There are a lot of new betrayeds to the site lately. And one thing I'm hearing about a lot is husbands who refuse to talk about the betrayal. They take either (or sometimes both) of two approaches: The husbands who like to believe that they're nice guys insist that they don't want to talk about the betrayal because "it will upset you". They swear that they have only your interest at heart and they see how agitated you get when the topic comes up. So while they would talk about it, they really don't think it's the best thing for you. The second group refuse to talk about betrayal or the marriage because they don't want to talk about it. They get angry and defensive and double down on whatever their story is and continue to insist that you know everything so really, what more is there to say? And why should they have to talk about this. It's "in the past".
Anyone who's read my responses to the betrayeds with husbands like these who come here seeking advice on why they're stuck know that I have absolutely zero patience for these guys. Actually, that's not true. I have the tiniest sliver of patience for the guys in the first group but none for the second. Both groups, frankly, make my blood boil.
The simple truth is: You cannot heal from something that you cannot talk about. A wound requires air to fully heal. Particularly when you're being asked to forgive the betrayal, being also told that you mustn't speak of your pain seems to compound the cruelty. It sounds an awful lot like emotional abuse. It tells you that your pain is less important than his comfort. And, let's not forget, he's the one who created this. Not you.
Unfortunately, you can't force someone to talk to you, especially when he's convinced that he knows what's best for you (though if he's so brilliant at knowing what's best for you, tell me again why he cheated?) and that the best way for you to move through pain is to ignore it and "put it in the past". Which is sort of like telling someone who's been run over by a truck that the resultant broken bones shouldn't be spoken of or treated. Pain is pain and it doesn't vanish because we pretend it's not there. Indeed, pain that isn't expressed in healthy ways will find its expression in unhealthy ways: depression, self-harm, substance abuse...the list goes on.
So what do you do if your partner refuses to discuss what he did and how it has harmed you and the relationship? Well, though this site is known for its support of women who choose to stay, I urge women whose husbands can't or won't talk openly about the infidelity to think long and hard about why they're staying. A marriage in which one partner is silenced is not a healthy one. Staying might keep you married in a legal sense but it's not a partnership nor a friendship if you can't fully express who you are and what you're going through. Women should insist that their partner learn how to communicate about this and any other difficult topics. Often the affair itself was partly a consequence of broken communication between spouses. Learning to communicate will make any marriage healthier and less vulnerable to infidelity.
Those who resist are often prioritizing their own comfort and their own fear at experiencing the shame of their actions. Some, of course, are garden-variety assholes who simply can't be bothered hearing about your feelings. To them, I encourage you to say 'good riddance' and to you, I say 'lawyer up'. But to the first group, who have spent a lifetime keeping their own shame and self-disgust at by refusing to acknowledge it, learning to face consequences and express empathy to others is a crucial step in being a good person and, I promise, a happier person.
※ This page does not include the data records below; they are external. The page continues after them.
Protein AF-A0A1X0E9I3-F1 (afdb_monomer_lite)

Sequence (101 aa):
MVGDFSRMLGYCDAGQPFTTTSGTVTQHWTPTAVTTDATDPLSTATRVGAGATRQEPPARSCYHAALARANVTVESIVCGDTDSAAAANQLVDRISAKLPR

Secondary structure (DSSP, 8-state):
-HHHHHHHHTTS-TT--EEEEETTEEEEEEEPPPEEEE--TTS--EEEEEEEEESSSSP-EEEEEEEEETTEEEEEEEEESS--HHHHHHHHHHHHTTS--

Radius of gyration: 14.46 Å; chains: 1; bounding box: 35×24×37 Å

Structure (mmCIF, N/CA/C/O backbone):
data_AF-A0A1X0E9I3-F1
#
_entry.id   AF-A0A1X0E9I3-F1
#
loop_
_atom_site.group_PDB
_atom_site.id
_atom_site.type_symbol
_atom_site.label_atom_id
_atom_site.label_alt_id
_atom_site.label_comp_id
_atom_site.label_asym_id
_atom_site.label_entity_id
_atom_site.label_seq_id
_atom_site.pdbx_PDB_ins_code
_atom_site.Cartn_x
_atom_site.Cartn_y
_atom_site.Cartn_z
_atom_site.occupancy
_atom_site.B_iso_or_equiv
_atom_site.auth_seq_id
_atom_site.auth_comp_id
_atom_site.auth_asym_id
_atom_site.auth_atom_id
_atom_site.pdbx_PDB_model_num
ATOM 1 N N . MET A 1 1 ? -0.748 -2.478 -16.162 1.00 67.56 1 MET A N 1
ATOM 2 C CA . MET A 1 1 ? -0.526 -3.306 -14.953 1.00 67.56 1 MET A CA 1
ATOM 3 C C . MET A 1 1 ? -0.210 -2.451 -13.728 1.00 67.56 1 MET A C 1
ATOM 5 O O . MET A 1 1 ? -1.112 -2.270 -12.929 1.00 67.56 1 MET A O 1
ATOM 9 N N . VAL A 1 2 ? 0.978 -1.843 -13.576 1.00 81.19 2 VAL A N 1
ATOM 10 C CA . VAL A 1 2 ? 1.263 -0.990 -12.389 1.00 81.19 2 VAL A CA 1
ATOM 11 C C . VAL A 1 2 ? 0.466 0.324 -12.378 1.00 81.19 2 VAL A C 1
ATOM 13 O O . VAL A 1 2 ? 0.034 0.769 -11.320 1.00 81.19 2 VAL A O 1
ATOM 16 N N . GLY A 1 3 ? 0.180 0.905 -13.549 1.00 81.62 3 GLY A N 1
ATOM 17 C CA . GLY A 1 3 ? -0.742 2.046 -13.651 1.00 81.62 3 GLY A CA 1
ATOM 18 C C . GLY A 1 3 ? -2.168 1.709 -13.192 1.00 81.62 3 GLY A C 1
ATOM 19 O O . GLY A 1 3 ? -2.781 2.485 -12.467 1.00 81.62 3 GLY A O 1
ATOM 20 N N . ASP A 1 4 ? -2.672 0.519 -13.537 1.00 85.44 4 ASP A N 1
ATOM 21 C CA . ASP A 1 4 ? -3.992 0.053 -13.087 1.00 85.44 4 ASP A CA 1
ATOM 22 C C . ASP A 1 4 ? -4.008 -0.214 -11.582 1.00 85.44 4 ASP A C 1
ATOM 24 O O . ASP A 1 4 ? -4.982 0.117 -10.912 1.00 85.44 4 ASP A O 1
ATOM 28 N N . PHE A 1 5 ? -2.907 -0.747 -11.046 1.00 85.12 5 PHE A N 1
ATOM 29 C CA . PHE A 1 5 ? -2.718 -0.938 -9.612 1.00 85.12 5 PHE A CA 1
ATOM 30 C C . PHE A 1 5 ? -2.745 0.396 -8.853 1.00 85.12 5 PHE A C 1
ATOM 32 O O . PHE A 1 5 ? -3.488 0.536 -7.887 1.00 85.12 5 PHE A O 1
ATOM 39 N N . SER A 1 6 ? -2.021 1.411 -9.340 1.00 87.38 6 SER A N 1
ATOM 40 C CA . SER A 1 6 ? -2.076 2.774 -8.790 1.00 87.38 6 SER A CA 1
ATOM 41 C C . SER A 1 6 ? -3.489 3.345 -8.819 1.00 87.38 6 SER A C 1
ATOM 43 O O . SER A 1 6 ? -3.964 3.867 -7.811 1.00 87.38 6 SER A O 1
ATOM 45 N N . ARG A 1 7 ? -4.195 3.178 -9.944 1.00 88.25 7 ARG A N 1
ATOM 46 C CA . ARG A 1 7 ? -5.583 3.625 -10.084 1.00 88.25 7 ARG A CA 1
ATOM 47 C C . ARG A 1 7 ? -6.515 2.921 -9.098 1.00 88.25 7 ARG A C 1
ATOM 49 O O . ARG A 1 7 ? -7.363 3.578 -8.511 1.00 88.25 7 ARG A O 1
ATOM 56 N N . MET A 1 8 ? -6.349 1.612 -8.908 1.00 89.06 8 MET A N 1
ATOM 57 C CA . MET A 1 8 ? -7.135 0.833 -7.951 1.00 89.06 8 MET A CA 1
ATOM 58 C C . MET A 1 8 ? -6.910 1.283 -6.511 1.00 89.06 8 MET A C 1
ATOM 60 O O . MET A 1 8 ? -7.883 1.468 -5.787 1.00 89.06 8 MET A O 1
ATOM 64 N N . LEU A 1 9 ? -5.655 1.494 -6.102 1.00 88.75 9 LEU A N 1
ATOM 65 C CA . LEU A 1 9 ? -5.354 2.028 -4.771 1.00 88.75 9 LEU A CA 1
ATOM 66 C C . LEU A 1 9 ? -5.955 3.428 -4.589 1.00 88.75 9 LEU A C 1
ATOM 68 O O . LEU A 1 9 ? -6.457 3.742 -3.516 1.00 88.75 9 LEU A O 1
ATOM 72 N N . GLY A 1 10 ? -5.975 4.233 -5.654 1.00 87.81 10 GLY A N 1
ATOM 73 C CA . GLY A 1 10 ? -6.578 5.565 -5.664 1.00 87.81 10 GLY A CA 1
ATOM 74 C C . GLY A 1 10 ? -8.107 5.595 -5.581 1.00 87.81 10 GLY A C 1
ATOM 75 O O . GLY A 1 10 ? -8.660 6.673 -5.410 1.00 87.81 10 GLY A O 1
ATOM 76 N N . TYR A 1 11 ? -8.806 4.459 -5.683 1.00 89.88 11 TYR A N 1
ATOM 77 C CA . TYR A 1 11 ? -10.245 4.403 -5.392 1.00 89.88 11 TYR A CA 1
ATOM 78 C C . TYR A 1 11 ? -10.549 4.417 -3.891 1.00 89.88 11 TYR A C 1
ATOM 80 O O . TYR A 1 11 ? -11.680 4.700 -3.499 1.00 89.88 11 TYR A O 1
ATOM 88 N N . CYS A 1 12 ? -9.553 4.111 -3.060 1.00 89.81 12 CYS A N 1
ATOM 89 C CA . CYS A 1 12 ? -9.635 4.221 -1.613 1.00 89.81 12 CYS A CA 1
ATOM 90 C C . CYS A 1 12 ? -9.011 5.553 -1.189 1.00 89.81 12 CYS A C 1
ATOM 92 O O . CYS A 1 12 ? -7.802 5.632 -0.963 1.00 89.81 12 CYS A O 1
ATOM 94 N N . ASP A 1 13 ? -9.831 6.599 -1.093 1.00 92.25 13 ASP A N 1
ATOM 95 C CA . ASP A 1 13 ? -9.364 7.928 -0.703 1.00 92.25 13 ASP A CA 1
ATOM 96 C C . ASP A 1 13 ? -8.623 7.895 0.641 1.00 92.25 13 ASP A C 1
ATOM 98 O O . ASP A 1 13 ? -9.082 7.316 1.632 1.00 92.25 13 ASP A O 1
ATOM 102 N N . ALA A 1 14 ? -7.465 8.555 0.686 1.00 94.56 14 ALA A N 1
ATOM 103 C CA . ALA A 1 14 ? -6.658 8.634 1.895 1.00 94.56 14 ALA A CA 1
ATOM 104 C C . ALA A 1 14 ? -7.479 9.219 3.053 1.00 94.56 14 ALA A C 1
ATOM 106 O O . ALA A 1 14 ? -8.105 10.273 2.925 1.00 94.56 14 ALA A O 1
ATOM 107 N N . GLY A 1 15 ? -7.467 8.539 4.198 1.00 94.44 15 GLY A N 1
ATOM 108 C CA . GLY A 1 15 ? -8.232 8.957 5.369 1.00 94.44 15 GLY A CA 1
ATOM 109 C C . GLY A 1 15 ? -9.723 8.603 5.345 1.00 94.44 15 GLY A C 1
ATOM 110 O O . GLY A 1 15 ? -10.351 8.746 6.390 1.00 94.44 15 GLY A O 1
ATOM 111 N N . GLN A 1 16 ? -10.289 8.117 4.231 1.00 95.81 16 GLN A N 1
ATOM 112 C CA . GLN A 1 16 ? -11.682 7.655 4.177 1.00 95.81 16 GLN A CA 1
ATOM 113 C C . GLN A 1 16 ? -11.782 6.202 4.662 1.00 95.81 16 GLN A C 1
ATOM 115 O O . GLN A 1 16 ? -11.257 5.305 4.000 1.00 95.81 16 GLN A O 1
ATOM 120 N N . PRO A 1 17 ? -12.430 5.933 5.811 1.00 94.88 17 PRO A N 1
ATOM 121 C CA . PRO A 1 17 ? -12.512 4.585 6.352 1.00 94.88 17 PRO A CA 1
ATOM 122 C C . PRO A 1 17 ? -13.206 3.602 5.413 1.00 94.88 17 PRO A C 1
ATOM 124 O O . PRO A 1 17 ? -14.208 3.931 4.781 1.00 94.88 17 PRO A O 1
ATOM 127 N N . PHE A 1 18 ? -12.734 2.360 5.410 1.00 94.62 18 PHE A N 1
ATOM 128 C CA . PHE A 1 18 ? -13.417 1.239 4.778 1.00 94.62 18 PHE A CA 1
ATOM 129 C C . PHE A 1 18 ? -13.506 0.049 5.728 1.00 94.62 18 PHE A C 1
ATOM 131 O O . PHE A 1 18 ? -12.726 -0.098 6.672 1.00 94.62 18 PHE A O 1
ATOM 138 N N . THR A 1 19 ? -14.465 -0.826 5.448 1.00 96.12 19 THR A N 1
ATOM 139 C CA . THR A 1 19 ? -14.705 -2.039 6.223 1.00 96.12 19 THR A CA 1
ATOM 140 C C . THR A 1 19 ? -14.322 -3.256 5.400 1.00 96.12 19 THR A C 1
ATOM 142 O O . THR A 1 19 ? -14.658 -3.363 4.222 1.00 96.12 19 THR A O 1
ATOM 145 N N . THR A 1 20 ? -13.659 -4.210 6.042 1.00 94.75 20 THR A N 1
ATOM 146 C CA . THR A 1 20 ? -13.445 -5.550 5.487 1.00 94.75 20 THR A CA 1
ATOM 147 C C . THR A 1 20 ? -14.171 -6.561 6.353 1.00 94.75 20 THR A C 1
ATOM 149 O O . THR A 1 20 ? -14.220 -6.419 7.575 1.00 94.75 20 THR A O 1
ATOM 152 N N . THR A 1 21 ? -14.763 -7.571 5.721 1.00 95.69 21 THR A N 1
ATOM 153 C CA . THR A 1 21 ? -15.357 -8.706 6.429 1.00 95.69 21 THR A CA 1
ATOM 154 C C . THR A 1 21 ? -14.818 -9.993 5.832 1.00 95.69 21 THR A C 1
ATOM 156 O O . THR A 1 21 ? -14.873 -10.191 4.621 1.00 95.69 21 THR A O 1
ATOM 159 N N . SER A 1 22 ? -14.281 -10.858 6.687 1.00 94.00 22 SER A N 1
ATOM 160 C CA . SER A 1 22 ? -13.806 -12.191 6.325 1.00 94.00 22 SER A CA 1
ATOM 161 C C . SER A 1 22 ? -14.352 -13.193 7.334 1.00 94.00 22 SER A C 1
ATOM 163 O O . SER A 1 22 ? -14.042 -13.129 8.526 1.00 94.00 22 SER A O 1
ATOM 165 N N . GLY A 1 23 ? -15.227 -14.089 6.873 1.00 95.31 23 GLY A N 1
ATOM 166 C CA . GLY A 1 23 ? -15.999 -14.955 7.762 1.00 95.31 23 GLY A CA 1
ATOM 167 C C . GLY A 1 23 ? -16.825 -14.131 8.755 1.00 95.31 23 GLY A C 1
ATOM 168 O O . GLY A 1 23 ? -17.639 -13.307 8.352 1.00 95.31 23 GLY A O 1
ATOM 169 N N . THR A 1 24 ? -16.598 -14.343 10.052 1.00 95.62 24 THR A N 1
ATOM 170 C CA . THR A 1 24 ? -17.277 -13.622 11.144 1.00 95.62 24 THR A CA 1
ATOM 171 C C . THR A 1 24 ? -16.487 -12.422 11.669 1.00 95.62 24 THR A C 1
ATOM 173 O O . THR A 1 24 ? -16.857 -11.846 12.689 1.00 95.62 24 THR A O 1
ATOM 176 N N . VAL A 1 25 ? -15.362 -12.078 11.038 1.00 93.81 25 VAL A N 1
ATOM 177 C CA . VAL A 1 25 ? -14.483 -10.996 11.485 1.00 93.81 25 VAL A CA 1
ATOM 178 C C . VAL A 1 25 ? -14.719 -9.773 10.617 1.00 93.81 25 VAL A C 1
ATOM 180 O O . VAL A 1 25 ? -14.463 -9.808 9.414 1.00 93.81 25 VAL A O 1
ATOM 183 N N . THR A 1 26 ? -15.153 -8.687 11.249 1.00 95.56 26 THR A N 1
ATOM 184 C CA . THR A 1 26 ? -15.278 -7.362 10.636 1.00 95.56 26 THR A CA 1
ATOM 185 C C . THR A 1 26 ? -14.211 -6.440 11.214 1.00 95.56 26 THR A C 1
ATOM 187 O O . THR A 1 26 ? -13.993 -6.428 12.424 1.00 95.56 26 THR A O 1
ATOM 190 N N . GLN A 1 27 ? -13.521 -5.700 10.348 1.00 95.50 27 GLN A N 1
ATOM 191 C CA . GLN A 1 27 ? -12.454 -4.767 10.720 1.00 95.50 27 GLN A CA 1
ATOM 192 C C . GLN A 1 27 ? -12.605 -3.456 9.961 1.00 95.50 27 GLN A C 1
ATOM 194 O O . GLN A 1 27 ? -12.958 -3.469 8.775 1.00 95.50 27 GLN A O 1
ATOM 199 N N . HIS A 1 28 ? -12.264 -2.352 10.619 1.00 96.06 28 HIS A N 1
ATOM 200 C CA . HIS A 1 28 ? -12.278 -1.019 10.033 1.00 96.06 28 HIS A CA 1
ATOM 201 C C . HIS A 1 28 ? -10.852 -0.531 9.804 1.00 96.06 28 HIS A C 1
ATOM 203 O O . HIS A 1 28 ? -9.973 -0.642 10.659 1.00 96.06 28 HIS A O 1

Wading through the muck inevitably delivers the waders to dry land. Eventually. Insisting that he face his demons is an act of kindness, even if he doesn't see it that way. A benefit, of course, is that he becomes better able to support you in your pain without demanding that you deny it.
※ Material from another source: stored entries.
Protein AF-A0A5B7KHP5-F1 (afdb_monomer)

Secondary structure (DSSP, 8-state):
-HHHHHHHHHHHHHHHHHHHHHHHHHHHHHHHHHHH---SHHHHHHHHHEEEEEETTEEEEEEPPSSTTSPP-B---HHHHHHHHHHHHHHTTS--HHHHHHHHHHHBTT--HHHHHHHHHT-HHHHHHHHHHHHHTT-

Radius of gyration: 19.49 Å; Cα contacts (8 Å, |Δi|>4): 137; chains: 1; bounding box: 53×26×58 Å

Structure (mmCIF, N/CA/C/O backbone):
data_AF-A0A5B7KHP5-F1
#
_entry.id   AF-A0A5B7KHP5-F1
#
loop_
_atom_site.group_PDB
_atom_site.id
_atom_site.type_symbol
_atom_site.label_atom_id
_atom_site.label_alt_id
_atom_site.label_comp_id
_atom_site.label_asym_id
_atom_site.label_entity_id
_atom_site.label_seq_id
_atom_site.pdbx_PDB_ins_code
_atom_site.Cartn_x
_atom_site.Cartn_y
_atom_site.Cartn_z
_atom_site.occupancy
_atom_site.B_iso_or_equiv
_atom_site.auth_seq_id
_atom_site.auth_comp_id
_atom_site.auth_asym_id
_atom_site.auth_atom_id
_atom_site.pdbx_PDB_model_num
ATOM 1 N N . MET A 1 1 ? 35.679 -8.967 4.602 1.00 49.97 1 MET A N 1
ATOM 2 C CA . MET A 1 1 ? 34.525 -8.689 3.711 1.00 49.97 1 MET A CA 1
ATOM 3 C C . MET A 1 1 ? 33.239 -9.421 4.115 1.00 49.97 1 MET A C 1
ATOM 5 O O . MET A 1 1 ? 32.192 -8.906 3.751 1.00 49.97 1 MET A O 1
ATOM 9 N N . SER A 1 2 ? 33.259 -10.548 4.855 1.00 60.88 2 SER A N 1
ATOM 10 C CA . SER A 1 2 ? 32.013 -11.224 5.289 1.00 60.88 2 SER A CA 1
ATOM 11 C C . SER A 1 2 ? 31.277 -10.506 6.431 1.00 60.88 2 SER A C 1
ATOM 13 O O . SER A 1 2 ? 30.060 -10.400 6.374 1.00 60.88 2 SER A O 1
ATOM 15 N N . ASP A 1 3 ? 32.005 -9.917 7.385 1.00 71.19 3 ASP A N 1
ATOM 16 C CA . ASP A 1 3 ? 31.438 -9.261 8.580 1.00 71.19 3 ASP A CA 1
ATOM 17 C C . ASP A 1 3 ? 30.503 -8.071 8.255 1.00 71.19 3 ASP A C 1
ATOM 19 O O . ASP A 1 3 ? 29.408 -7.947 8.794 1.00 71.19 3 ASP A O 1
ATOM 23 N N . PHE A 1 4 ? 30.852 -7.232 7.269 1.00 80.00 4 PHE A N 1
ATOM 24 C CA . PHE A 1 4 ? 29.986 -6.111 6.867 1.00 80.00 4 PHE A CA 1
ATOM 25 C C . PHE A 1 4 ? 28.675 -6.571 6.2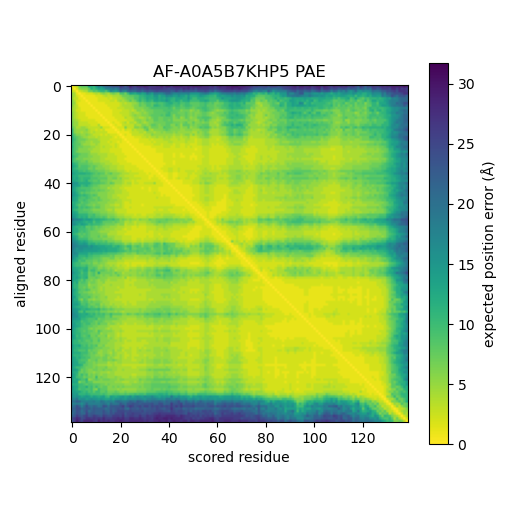11 1.00 80.00 4 PHE A C 1
ATOM 27 O O . PHE A 1 4 ? 27.629 -5.954 6.414 1.00 80.00 4 PHE A O 1
ATOM 34 N N . LYS A 1 5 ? 28.727 -7.648 5.417 1.00 79.50 5 LYS A N 1
ATOM 35 C CA . LYS A 1 5 ? 27.543 -8.202 4.752 1.00 79.50 5 LYS A CA 1
ATOM 36 C C . LYS A 1 5 ? 26.577 -8.783 5.783 1.00 79.50 5 LYS A C 1
ATOM 38 O O . LYS A 1 5 ? 25.394 -8.471 5.731 1.00 79.50 5 LYS A O 1
ATOM 43 N N . GLU A 1 6 ? 27.097 -9.540 6.741 1.00 89.06 6 GLU A N 1
ATOM 44 C CA . GLU A 1 6 ? 26.310 -10.135 7.822 1.00 89.06 6 GLU A CA 1
ATOM 45 C C . GLU A 1 6 ? 25.659 -9.061 8.708 1.00 89.06 6 GLU A C 1
ATOM 47 O O . GLU A 1 6 ? 24.453 -9.092 8.944 1.00 89.06 6 GLU A O 1
ATOM 52 N N . GLN A 1 7 ? 26.407 -8.019 9.095 1.00 85.88 7 GLN A N 1
ATOM 53 C CA . GLN A 1 7 ? 25.848 -6.882 9.838 1.00 85.88 7 GLN A CA 1
ATOM 54 C C . GLN A 1 7 ? 24.759 -6.130 9.054 1.00 85.88 7 GLN A C 1
ATOM 56 O O . GLN A 1 7 ? 23.798 -5.630 9.648 1.00 85.88 7 GLN A O 1
ATOM 61 N N . PHE A 1 8 ? 24.907 -6.007 7.732 1.00 79.06 8 PHE A N 1
ATOM 62 C CA . PHE A 1 8 ? 23.900 -5.385 6.874 1.00 79.06 8 PHE A CA 1
ATOM 63 C C . PHE A 1 8 ? 22.633 -6.240 6.780 1.00 79.06 8 PHE A C 1
ATOM 65 O O . PHE A 1 8 ? 21.540 -5.711 6.980 1.00 79.06 8 PHE A O 1
ATOM 72 N N . GLU A 1 9 ? 22.775 -7.541 6.523 1.00 83.69 9 GLU A N 1
ATOM 73 C CA . GLU A 1 9 ? 21.661 -8.494 6.451 1.00 83.69 9 GLU A CA 1
ATOM 74 C C . GLU A 1 9 ? 20.902 -8.543 7.781 1.00 83.69 9 GLU A C 1
ATOM 76 O O . GLU A 1 9 ? 19.685 -8.382 7.791 1.00 83.69 9 GLU A O 1
ATOM 81 N N . GLN A 1 10 ? 21.605 -8.589 8.914 1.00 90.19 10 GLN A N 1
ATOM 82 C CA . GLN A 1 10 ? 20.978 -8.556 10.236 1.00 90.19 10 GLN A CA 1
ATOM 83 C C . GLN A 1 10 ? 20.212 -7.249 10.498 1.00 90.19 10 GLN A C 1
ATOM 85 O O . GLN A 1 10 ? 19.100 -7.259 11.030 1.00 90.19 10 GLN A O 1
ATOM 90 N N . LYS A 1 11 ? 20.779 -6.094 10.125 1.00 88.50 11 LYS A N 1
ATOM 91 C CA . LYS A 1 11 ? 20.076 -4.804 10.243 1.00 88.50 11 LYS A CA 1
ATOM 92 C C . LYS A 1 11 ? 18.847 -4.753 9.344 1.00 88.50 11 LYS A C 1
ATOM 94 O O . LYS A 1 11 ? 17.820 -4.225 9.773 1.00 88.50 11 LYS A O 1
ATOM 99 N N . LEU A 1 12 ? 18.946 -5.281 8.125 1.00 84.38 12 LEU A N 1
ATOM 100 C CA . LEU A 1 12 ? 17.821 -5.376 7.205 1.00 84.38 12 LEU A CA 1
ATOM 101 C C . LEU A 1 12 ? 16.726 -6.262 7.802 1.00 84.38 12 LEU A C 1
ATOM 103 O O . LEU A 1 12 ? 15.598 -5.797 7.918 1.00 84.38 12 LEU A O 1
ATOM 107 N N . ASP A 1 13 ? 17.054 -7.461 8.274 1.00 87.00 13 ASP A N 1
ATOM 108 C CA . ASP A 1 13 ? 16.094 -8.387 8.879 1.00 87.00 13 ASP A CA 1
ATOM 109 C C . ASP A 1 13 ? 15.396 -7.787 10.100 1.00 87.00 13 ASP A C 1
ATOM 111 O O . ASP A 1 13 ? 14.173 -7.859 10.205 1.00 87.00 13 ASP A O 1
ATOM 115 N N . ASN A 1 14 ? 16.126 -7.092 10.974 1.00 87.19 14 ASN A N 1
ATOM 116 C CA . ASN A 1 14 ? 15.531 -6.386 12.113 1.00 87.19 14 ASN A CA 1
ATOM 117 C C . ASN A 1 14 ? 14.565 -5.273 11.666 1.00 87.19 14 ASN A C 1
ATOM 119 O O . ASN A 1 14 ? 13.476 -5.102 12.228 1.00 87.19 14 ASN A O 1
ATOM 123 N N . LEU A 1 15 ? 14.935 -4.513 10.628 1.00 84.81 15 LEU A N 1
ATOM 124 C CA . LEU A 1 15 ? 14.055 -3.503 10.042 1.00 84.81 15 LEU A CA 1
ATOM 125 C C . LEU A 1 15 ? 12.802 -4.149 9.446 1.00 84.81 15 LEU A C 1
ATOM 127 O O . LEU A 1 15 ? 11.707 -3.655 9.701 1.00 84.81 15 LEU A O 1
ATOM 131 N N . LEU A 1 16 ? 12.932 -5.248 8.705 1.00 83.69 16 LEU A N 1
ATOM 132 C CA . LEU A 1 16 ? 11.800 -5.984 8.139 1.00 83.69 16 LEU A CA 1
ATOM 133 C C . LEU A 1 16 ? 10.884 -6.520 9.242 1.00 83.69 16 LEU A C 1
ATOM 135 O O . LEU A 1 16 ? 9.679 -6.268 9.229 1.00 83.69 16 LEU A O 1
ATOM 139 N N . GLN A 1 17 ? 11.459 -7.165 10.253 1.00 83.56 17 GLN A N 1
ATOM 140 C CA . GLN A 1 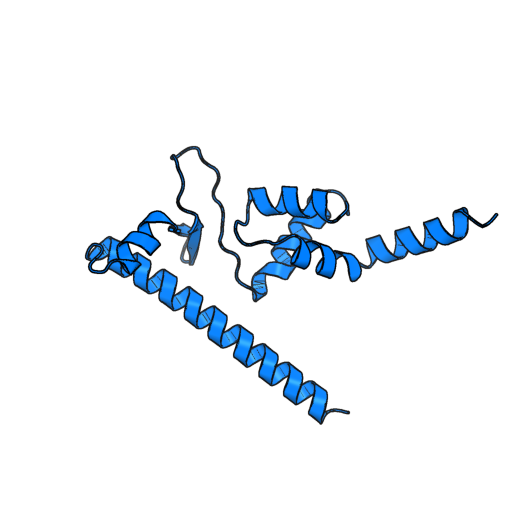17 ? 10.728 -7.762 11.363 1.00 83.56 17 GLN A CA 1
ATOM 141 C C . GLN A 1 17 ? 9.903 -6.722 12.131 1.00 83.56 17 GLN A C 1
ATOM 143 O O . GLN A 1 17 ? 8.689 -6.878 12.271 1.00 83.56 17 GLN A O 1
ATOM 148 N N . SER A 1 18 ? 10.510 -5.591 12.505 1.00 81.81 18 SER A N 1
ATOM 149 C CA . SER A 1 18 ? 9.789 -4.501 13.182 1.00 81.81 18 SER A CA 1
ATOM 150 C C . SER A 1 18 ? 8.631 -3.932 12.344 1.00 81.81 18 SER A C 1
ATOM 152 O O . SER A 1 18 ? 7.598 -3.507 12.871 1.00 81.81 18 SER A O 1
ATOM 154 N N . ARG A 1 19 ? 8.759 -3.927 11.010 1.00 81.19 19 ARG A N 1
ATOM 155 C CA . ARG A 1 19 ? 7.710 -3.453 10.093 1.00 81.19 19 ARG A CA 1
ATOM 156 C C . ARG A 1 19 ? 6.585 -4.474 9.949 1.00 81.19 19 ARG A C 1
ATOM 158 O O . ARG A 1 19 ? 5.421 -4.060 9.937 1.00 81.19 19 ARG A O 1
ATOM 165 N N . LYS A 1 20 ? 6.903 -5.772 9.883 1.00 82.75 20 LYS A N 1
ATOM 166 C CA . LYS A 1 20 ? 5.914 -6.863 9.900 1.00 82.75 20 LYS A CA 1
ATOM 167 C C . LYS A 1 20 ? 5.088 -6.825 11.178 1.00 82.75 20 LYS A C 1
ATOM 169 O O . LYS A 1 20 ? 3.860 -6.816 11.107 1.00 82.75 20 LYS A O 1
ATOM 174 N N . GLU A 1 21 ? 5.752 -6.710 12.324 1.00 84.75 21 GLU A N 1
ATOM 175 C CA . GLU A 1 21 ? 5.106 -6.596 13.633 1.00 84.75 21 GLU A CA 1
ATOM 176 C C . GLU A 1 21 ? 4.176 -5.388 13.682 1.00 84.75 21 GLU A C 1
ATOM 178 O O . GLU A 1 21 ? 3.018 -5.513 14.075 1.00 84.75 21 GLU A O 1
ATOM 183 N N . LYS A 1 22 ? 4.623 -4.234 13.177 1.00 85.44 22 LYS A N 1
ATOM 184 C CA . LYS A 1 22 ? 3.787 -3.032 13.114 1.00 85.44 22 LYS A CA 1
ATOM 185 C C . LYS A 1 22 ? 2.533 -3.216 12.252 1.00 85.44 22 LYS A C 1
ATOM 187 O O . LYS A 1 22 ? 1.462 -2.741 12.626 1.00 85.44 22 LYS A O 1
ATOM 192 N N . ARG A 1 23 ? 2.625 -3.908 11.110 1.00 84.81 23 ARG A N 1
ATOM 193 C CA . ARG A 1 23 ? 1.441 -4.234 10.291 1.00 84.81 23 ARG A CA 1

What do you say to a resister? "If you want me to stay and learn how to forgive you, then we need to talk about this." I always urge couples to seek out a good therapist to help them. It's crucial to have a safe space where partners learn how to talk about such an emotionally loaded topic with respect and honesty. And it's hard to create that space without an objective and compassionate third party who can also point out where partners aren't really hearing each other. If your version of "talk about it" always leads to recrimination and screaming and hysterics (somewhat to be expected at first but must give way to healthier communication), then he's going to retreat emotionally if not physically. But if you two can learn to really hear each other, then you're on the way.
If he won't attend counselling with you, then go alone and solicit the support of your therapist in how to begin asserting boundaries that keep you emotionally safe.
An affair is a deep wound but it needn't be a mortal one. However, any partner who further wounds you by refusing to acknowledge your pain and allow you to share it is telling you that your heart is not safe with him. Believe him.